Robots that learn and share new language
Researchers at OpenAI, which is the artificial intelligence lab created by Tesla founder Elon Musk, have taught robots to use language to complete simple tasks. ROBOTS have communicated with each other using a shared language that they made up as they went along in an amazing new experiment.
Experts at OpenAI, an artificial intelligence lab created by Tesla founder Elon Musk based in San Francisco, have taught robots to start their own language so they could help each other complete simple tasks.
In the future, researchers hope that as the language becomes more complex, they will have a “translator bot” that will be able to convert robot chat into English.
The team created a world where robots learnt a language that enabled them to complete simple tasks such as moving themselves from A to B.
Experts created a two-dimensional world to navigate and the robots — or agents — had to find their way around.
The robots relied on a technique called reinforcement learning which involved them using different sounds.
They taught agents to create language by dropping them into a set of simple worlds, giving them the ability to communicate, and then giving them goals that can be best achieved by communicating with other agent.
“If they achieve a goal, then they get rewarded,” said the team.
“With reinforcement learning, they developed a shared language to help them achieve their goals”, they said.
For example, a speaker would start to form an association between the word “house” and the image of a house.
As they build up their vocabulary, they can start using sentences that allow them to convey ideas to one another.

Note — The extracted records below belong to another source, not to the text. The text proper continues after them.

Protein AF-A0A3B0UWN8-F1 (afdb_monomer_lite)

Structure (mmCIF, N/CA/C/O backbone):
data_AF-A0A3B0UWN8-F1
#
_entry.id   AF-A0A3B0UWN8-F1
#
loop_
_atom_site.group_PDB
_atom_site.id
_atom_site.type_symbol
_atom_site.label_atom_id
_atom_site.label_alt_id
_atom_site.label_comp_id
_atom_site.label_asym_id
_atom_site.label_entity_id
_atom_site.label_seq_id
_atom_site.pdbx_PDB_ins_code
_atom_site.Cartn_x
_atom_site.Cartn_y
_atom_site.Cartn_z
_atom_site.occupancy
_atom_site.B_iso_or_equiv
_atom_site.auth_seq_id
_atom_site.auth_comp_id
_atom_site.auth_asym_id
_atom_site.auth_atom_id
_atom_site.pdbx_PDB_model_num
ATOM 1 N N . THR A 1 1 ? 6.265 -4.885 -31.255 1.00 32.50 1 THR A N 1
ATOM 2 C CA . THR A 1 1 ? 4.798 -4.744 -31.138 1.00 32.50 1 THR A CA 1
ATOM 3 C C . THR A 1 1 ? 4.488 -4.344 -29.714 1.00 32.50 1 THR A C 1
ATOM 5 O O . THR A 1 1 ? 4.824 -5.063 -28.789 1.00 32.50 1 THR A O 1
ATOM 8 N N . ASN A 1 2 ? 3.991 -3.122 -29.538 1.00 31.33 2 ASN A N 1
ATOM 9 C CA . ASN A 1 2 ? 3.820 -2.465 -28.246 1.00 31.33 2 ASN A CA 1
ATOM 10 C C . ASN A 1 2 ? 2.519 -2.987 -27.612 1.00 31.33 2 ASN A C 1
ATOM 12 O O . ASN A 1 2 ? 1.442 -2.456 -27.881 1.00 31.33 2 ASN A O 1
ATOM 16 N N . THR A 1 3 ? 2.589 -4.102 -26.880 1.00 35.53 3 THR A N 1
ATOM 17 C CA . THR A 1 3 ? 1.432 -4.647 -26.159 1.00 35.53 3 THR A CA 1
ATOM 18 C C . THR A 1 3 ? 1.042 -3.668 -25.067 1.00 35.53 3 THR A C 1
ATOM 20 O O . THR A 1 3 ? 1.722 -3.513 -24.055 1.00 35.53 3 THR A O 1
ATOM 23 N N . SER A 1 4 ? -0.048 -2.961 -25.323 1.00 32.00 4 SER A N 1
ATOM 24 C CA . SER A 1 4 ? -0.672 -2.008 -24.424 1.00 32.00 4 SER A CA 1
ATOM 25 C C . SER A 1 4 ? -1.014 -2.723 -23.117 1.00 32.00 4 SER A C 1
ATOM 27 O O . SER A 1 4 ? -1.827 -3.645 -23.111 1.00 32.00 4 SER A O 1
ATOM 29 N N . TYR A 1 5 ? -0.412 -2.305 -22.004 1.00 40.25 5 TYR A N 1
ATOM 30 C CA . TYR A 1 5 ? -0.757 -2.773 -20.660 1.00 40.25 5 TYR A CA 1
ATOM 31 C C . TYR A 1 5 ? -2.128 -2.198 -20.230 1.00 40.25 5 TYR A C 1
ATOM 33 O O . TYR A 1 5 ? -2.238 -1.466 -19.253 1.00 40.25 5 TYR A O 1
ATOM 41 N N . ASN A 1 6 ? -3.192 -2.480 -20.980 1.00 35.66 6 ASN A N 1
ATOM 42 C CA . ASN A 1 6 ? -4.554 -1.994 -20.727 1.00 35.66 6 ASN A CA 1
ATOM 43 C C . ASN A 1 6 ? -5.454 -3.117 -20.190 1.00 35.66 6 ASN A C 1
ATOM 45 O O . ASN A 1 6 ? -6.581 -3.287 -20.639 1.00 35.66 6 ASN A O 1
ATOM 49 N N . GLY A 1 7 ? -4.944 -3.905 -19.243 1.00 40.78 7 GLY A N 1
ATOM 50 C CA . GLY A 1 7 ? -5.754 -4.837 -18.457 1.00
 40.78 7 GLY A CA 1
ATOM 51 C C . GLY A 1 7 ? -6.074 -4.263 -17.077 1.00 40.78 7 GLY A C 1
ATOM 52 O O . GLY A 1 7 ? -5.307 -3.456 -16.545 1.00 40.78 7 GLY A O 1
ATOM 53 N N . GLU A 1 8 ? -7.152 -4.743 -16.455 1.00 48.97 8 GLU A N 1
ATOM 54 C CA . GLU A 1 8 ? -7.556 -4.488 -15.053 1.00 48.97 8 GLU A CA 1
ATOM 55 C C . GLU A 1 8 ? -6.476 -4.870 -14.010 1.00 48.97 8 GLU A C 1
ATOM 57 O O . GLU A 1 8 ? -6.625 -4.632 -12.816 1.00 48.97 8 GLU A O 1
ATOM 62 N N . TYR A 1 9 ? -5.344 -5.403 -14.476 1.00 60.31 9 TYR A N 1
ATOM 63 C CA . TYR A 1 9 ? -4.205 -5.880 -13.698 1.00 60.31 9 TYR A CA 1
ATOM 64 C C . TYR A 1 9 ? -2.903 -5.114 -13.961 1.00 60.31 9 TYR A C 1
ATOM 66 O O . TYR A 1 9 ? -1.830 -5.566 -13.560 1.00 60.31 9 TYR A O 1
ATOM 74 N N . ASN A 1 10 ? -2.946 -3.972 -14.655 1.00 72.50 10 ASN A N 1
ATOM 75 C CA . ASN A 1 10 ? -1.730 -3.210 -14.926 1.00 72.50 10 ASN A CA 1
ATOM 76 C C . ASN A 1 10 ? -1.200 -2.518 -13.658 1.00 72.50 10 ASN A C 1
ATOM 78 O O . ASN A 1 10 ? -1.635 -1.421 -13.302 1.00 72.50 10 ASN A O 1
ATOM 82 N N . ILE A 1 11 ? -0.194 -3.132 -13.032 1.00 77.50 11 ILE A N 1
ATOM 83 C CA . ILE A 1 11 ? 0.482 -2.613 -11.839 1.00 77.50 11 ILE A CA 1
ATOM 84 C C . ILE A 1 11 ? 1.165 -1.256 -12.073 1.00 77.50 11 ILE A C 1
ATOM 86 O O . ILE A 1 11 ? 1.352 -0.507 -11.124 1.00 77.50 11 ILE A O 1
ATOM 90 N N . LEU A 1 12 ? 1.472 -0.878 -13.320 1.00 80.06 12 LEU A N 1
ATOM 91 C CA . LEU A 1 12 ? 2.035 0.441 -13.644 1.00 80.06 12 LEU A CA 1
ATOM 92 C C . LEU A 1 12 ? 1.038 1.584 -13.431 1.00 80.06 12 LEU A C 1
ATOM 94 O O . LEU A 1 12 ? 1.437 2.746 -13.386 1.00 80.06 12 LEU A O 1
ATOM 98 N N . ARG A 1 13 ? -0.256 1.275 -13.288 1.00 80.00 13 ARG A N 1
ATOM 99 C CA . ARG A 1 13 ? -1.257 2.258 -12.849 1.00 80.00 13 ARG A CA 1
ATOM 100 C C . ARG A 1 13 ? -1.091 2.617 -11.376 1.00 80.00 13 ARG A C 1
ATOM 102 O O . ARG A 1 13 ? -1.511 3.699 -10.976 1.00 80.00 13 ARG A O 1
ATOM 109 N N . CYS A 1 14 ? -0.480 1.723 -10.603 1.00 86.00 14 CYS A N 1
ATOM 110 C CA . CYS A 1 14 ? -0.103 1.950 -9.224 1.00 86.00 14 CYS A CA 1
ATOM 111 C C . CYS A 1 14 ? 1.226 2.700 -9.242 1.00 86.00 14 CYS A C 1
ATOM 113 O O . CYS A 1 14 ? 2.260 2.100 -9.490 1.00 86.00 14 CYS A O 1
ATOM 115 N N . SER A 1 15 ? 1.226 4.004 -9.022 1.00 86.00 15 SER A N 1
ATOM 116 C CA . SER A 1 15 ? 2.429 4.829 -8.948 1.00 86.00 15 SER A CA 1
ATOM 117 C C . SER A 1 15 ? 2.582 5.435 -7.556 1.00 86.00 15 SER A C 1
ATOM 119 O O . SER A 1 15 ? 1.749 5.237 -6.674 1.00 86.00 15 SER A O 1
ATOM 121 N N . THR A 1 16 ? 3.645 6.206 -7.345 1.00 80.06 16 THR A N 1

As the language becomes more complex, experts hope they will be able to translate what they are saying into English.
The team gave the robots two types of actions, one environment action such as looking at something; and communication actions, such as broadcasting a word to one of the other agents.
Robots were able to modify their messages to improve the effectiveness of communication.
For example, if an agent realises it could have performed something better had it had supplementary information, he will communicate this information to the next agent so its instructions are as clear as possible.
The team found that agents were able to evolve languages to fit the situation and able to accomplish tasks by communicating with one another.
“We hope that this research into growing a language will let us develop machines that have their own language tied to their own lived experience,” the researchers wrote.
“We think that if we slowly increase the complexity of their environment, and the range of actions the agents themselves are allowed to take, it’s possible they’ll create an expressive language which contains concepts beyond the basic verbs and nouns.”